The rest of the call only poured further cold water onto the Tesla bull thesis.
Asked about early discussions with carmakers to license his Full-Self Driving technology—a carrot Musk first dangled back in July—the tycoon admitted talks have gone nowhere.
“We’ve had some tentative conversations, but I think they don’t believe it’s real,” he conceded, despite his belief that this was the year Tesla would prove FSD worked.
What prototype?
The bad news didn’t stop there. Musk then admitted his custom-built AI supercomputer Dojo, which Morgan Stanley predicted is worth half a trillion, was in fact a “long shot” with a “low probability of success.”

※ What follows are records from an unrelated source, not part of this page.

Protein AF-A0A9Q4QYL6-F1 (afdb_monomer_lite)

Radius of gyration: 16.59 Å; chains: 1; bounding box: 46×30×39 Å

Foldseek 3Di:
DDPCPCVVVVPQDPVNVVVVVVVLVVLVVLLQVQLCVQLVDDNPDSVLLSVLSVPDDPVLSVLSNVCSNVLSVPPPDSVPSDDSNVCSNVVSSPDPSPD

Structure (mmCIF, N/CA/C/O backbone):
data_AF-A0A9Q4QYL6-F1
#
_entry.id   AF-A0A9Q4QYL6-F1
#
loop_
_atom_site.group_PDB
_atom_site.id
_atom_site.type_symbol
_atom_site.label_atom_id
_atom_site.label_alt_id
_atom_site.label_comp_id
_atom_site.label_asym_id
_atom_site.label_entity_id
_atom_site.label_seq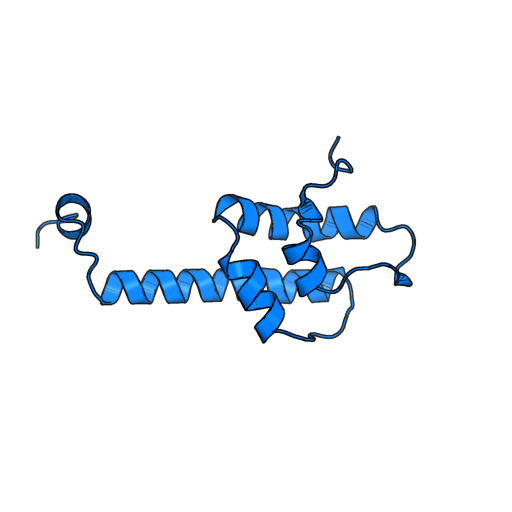_id
_atom_site.pdbx_PDB_ins_code
_atom_site.Cartn_x
_atom_site.Cartn_y
_atom_site.Cartn_z
_atom_site.occupancy
_atom_site.B_iso_or_equiv
_atom_site.auth_seq_id
_atom_site.auth_comp_id
_atom_site.auth_asym_id
_atom_site.auth_atom_id
_atom_site.pdbx_PDB_model_num
ATOM 1 N N . HIS A 1 1 ? -30.473 17.596 16.532 1.00 58.88 1 HIS A N 1
ATOM 2 C CA . HIS A 1 1 ? -29.278 16.796 16.208 1.00 58.88 1 HIS A CA 1
ATOM 3 C C . HIS A 1 1 ? -28.068 17.640 16.588 1.00 58.88 1 HIS A C 1
ATOM 5 O O . HIS A 1 1 ? -27.962 18.751 16.084 1.00 58.88 1 HIS A O 1
ATOM 11 N N . ILE A 1 2 ? -27.265 17.219 17.570 1.00 56.31 2 ILE A N 1
ATOM 12 C CA . ILE A 1 2 ? -26.062 17.962 17.978 1.00 56.31 2 ILE A CA 1
ATOM 13 C C . ILE A 1 2 ? -24.934 17.498 17.062 1.00 56.31 2 ILE A C 1
ATOM 15 O O . ILE A 1 2 ? -24.538 16.336 17.123 1.00 56.31 2 ILE A O 1
ATOM 19 N N . ASN A 1 3 ? -24.439 18.390 16.206 1.00 58.41 3 ASN A N 1
ATOM 20 C CA . ASN A 1 3 ? -23.266 18.102 15.387 1.00 58.41 3 ASN A CA 1
ATOM 21 C C . ASN A 1 3 ? -22.078 17.796 16.312 1.00 58.41 3 ASN A C 1
ATOM 23 O O . ASN A 1 3 ? -21.848 18.522 17.279 1.00 58.41 3 ASN A O 1
ATOM 27 N N . ASN A 1 4 ? -21.313 16.748 15.993 1.00 62.00 4 ASN A N 1
ATOM 28 C CA . ASN A 1 4 ? -20.089 16.340 16.696 1.00 62.00 4 ASN A CA 1
ATOM 29 C C . ASN A 1 4 ? -20.252 15.599 18.047 1.00 62.00 4 ASN A C 1
ATOM 31 O O . ASN A 1 4 ? -19.261 15.428 18.753 1.00 62.00 4 ASN A O 1
ATOM 35 N N . TYR A 1 5 ? -21.443 15.108 18.417 1.00 65.88 5 TYR A N 1
ATOM 36 C CA . TYR A 1 5 ? -21.636 14.323 19.656 1.00 65.88 5 TYR A CA 1
ATOM 37 C C . TYR A 1 5 ? -20.708 13.090 19.747 1.00 65.88 5 TYR A C 1
ATOM 39 O O . TYR A 1 5 ? -20.103 12.831 20.790 1.00 65.88 5 TYR A O 1
ATOM 47 N N . ASP A 1 6 ? -20.514 12.393 18.628 1.00 67.75 6 ASP A N 1
ATOM 48 C CA . ASP A 1 6 ? -19.638 11.221 18.505 1.00 67.75 6 ASP A CA 1
ATOM 49 C C . ASP A 1 6 ? -18.153 11.552 18.763 1.00 67.75 6 ASP A C 1
ATOM 51 O O . ASP A 1 6 ? -17.402 10.714 19.263 1.00 67.75 6 ASP A O 1
ATOM 55 N N . PHE A 1 7 ? -17.724 12.785 18.459 1.00 62.66 7 PHE A N 1
ATOM 56 C CA . PHE A 1 7 ? -16.352 13.256 18.684 1.00 62.66 7 PHE A CA 1
ATOM 57 C C . PHE A 1 7 ? -16.066 13.496 20.173 1.00 62.66 7 PHE A C 1
ATOM 59 O O . PHE A 1 7 ? -15.002 13.125 20.660 1.00 62.66 7 PHE A O 1
ATOM 66 N N . TRP A 1 8 ? -17.027 14.061 20.913 1.00 60.59 8 TRP A N 1
ATOM 67 C CA . TRP A 1 8 ? -16.876 14.366 22.345 1.00 60.59 8 TRP A CA 1
ATOM 68 C C . TRP A 1 8 ? -17.076 13.156 23.260 1.00 60.59 8 TRP A C 1
ATOM 70 O O . TRP A 1 8 ? -16.551 13.130 24.369 1.00 60.59 8 TRP A O 1
ATOM 80 N N . THR A 1 9 ? -17.832 12.153 22.812 1.00 71.12 9 THR A N 1
ATOM 81 C CA . THR A 1 9 ? -18.150 10.963 23.618 1.00 71.12 9 THR A CA 1
ATOM 82 C C . THR A 1 9 ? -17.261 9.761 23.309 1.00 71.12 9 THR A C 1
ATOM 84 O O . THR A 1 9 ? -17.292 8.775 24.042 1.00 71.12 9 THR A O 1
ATOM 87 N N . GLY A 1 10 ? -16.485 9.799 22.218 1.00 65.75 10 GLY A N 1
ATOM 88 C CA . GLY A 1 10 ? -15.724 8.644 21.725 1.00 65.75 10 GLY A CA 1
ATOM 89 C C . GLY A 1 10 ? -16.609 7.493 21.222 1.00 65.75 10 GLY A C 1
ATOM 90 O O . GLY A 1 10 ? -16.106 6.478 20.730 1.00 65.75 10 GLY A O 1
ATOM 91 N N . CYS A 1 11 ? -17.932 7.644 21.300 1.00 65.50 11 CYS A N 1
ATOM 92 C CA . CYS A 1 11 ? -18.914 6.717 20.773 1.00 65.50 11 CYS A CA 1
ATOM 93 C C . CYS A 1 11 ? -19.117 7.021 19.290 1.00 65.50 11 CYS A C 1
ATOM 95 O O . CYS A 1 11 ? -20.054 7.704 18.902 1.00 65.50 11 CYS A O 1
ATOM 97 N N . ILE A 1 12 ? -18.212 6.513 18.453 1.00 69.19 12 ILE A N 1
ATOM 98 C CA . ILE A 1 12 ? -18.393 6.556 16.999 1.00 69.19 12 ILE A CA 1
ATOM 99 C C . ILE A 1 12 ? -19.633 5.722 16.662 1.00 69.19 12 ILE A C 1
ATOM 101 O O . ILE A 1 12 ? -19.633 4.513 16.942 1.00 69.19 12 ILE A O 1
ATOM 105 N N . SER A 1 13 ? -20.642 6.358 16.065 1.00 78.69 13 SER A N 1
ATOM 106 C CA . SER A 1 13 ? -21.838 5.692 15.549 1.00 78.69 13 SER A CA 1
ATOM 107 C C . SER A 1 13 ? -21.483 4.523 14.612 1.00 78.69 13 SER A C 1
ATOM 109 O O . SER A 1 13 ? -20.441 4.548 13.941 1.00 78.69 13 SER A O 1
ATOM 111 N N . PRO A 1 14 ? -22.298 3.453 14.572 1.00 77.25 14 PRO A N 1
ATOM 112 C CA . PRO A 1 14 ? -22.118 2.349 13.628 1.00 77.25 14 PRO A CA 1
ATOM 113 C C . PRO A 1 14 ? -21.946 2.828 12.181 1.00 77.25 14 PRO A C 1
ATOM 115 O O . PRO A 1 14 ? -21.085 2.314 11.471 1.00 77.25 14 PRO A O 1
ATOM 118 N N . GLU A 1 15 ? -22.692 3.861 11.790 1.00 79.00 15 GLU A N 1
ATOM 119 C CA . GLU A 1 15 ? -22.642 4.510 10.482 1.00 79.00 15 GLU A CA 1
ATOM 120 C C . GLU A 1 15 ? -21.251 5.090 10.200 1.00 79.00 15 GLU A C 1
ATOM 122 O O . GLU A 1 15 ? -20.618 4.718 9.214 1.00 79.00 15 GLU A O 1
ATOM 127 N N . ALA A 1 16 ? -20.702 5.896 11.114 1.00 77.00 16 ALA A N 1
ATOM 128 C CA . ALA A 1 16 ? -19.365 6.468 10.955 1.00 77.00 16 ALA A CA 1
ATOM 129 C C . ALA A 1 16 ? -18.244 5.405 10.984 1.00 77.00 16 ALA A C 1
ATOM 131 O O . ALA A 1 16 ? -17.163 5.605 10.422 1.00 77.00 16 ALA A O 1
ATOM 132 N N . ARG A 1 17 ? -18.462 4.246 11.627 1.00 73.62 17 ARG A N 1
ATOM 133 C CA . ARG A 1 17 ? -17.533 3.101 11.537 1.00 73.62 17 ARG A CA 1
ATOM 134 C C . ARG A 1 17 ? -17.592 2.432 10.167 1.00 73.62 17 ARG A C 1
ATOM 136 O O . ARG A 1 17 ? -16.546 2.032 9.656 1.00 73.62 17 ARG A O 1
ATOM 143 N N . GLU A 1 18 ? -18.784 2.290 9.601 1.00 77.62 18 GLU A N 1
ATOM 144 C CA . GLU A 1 18 ? -18.997 1.701 8.279 1.00 77.62 18 GLU A CA 1
ATOM 145 C C . GLU A 1 18 ? -18.411 2.598 7.182 1.00 77.62 18 GLU A C 1
ATOM 147 O O . GLU A 1 18 ? -17.665 2.120 6.329 1.00 77.62 18 GLU A O 1
ATOM 152 N N . GLU A 1 19 ? -18.629 3.912 7.277 1.00 74.62 19 GLU A N 1
ATOM 153 C CA . GLU A 1 19 ? -18.024 4.914 6.392 1.00 74.62 19 GLU A CA 1
ATOM 154 C C . GLU A 1 19 ? -16.497 4.841 6.412 1.00 74.62 19 GLU A C 1
ATOM 156 O O . GLU A 1 19 ? -15.871 4.766 5.359 1.00 74.62 19 GLU A O 1
ATOM 161 N N . LYS A 1 20 ? -15.879 4.754 7.598 1.00 74.00 20 LYS A N 1
ATOM 162 C CA . LYS A 1 20 ? -14.419 4.603 7.716 1.00 74.00 20 LYS A CA 1
ATOM 163 C C . LYS A 1 20 ? -13.898 3.302 7.105 1.00 74.00 20 LYS A C 1
ATOM 165 O O . LYS A 1 20 ? -12.790 3.282 6.573 1.00 74.00 20 LYS A O 1
ATOM 170 N N . LYS A 1 21 ? -14.645 2.196 7.199 1.00 75.38 21 LYS A N 1
ATOM 171 C CA . LYS A 1 21 ? -14.266 0.933 6.536 1.00 75.38 21 LYS A CA 1
ATOM 172 C C . LYS A 1 21 ? -14.382 1.050 5.020 1.00 75.38 21 LYS A C 1
ATOM 174 O O . LYS A 1 21 ? -13.513 0.546 4.313 1.00 75.38 21 LYS A O 1
ATOM 179 N N . LYS A 1 22 ? -15.436 1.714 4.542 1.00 78.19 22 LYS A N 1
ATOM 180 C CA . LYS A 1 22 ? -15.665 1.969 3.122 1.00 78.19 22 LYS A CA 1
ATOM 181 C C . LYS A 1 22 ? -14.562 2.852 2.539 1.00 78.19 22 LYS A C 1
ATOM 183 O O . LYS A 1 22 ? -13.921 2.423 1.589 1.00 78.19 22 LYS A O 1
ATOM 188 N N . GLU A 1 23 ? -14.260 3.981 3.184 1.00 78.44 23 GLU A N 1
ATOM 189 C CA . GLU A 1 23 ? -13.144 4.876 2.836 1.00 78.44 23 GLU A CA 1
ATOM 190 C C . GLU A 1 23 ? -11.832 4.082 2.739 1.00 78.44 23 GLU A C 1
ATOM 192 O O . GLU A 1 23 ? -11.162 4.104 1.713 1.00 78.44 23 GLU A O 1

Finally Tesla made no explicit reference in its outlook to the long-term target of 50% annual average vehicle sales growth for the first time in 12 straight quarters.
A question mark even needs to be put next to Tesla’s one big hope, the $25,000 entry car. Jim Chanos, the speculator famous for shorting Enron right before it collapsed, pointed out it would be difficult to start series production of the vehicle next year “without a prototype”.
To this date, Tesla has never revealed what the vehicle will actually look like, highly unusual with so little time left. Typically carmakers like Volkwagen give an early glimpse of the design, sometimes years in advance.
There is one persistent rumor that may give Musk cause not to reveal his cards to the competition yet: to lower costs, allegedly the car could come without a steering wheel or pedals.
If true, that means there is no getting around solving full autonomy, what Musk has described as Tesla’s very own “ChatGPT moment”.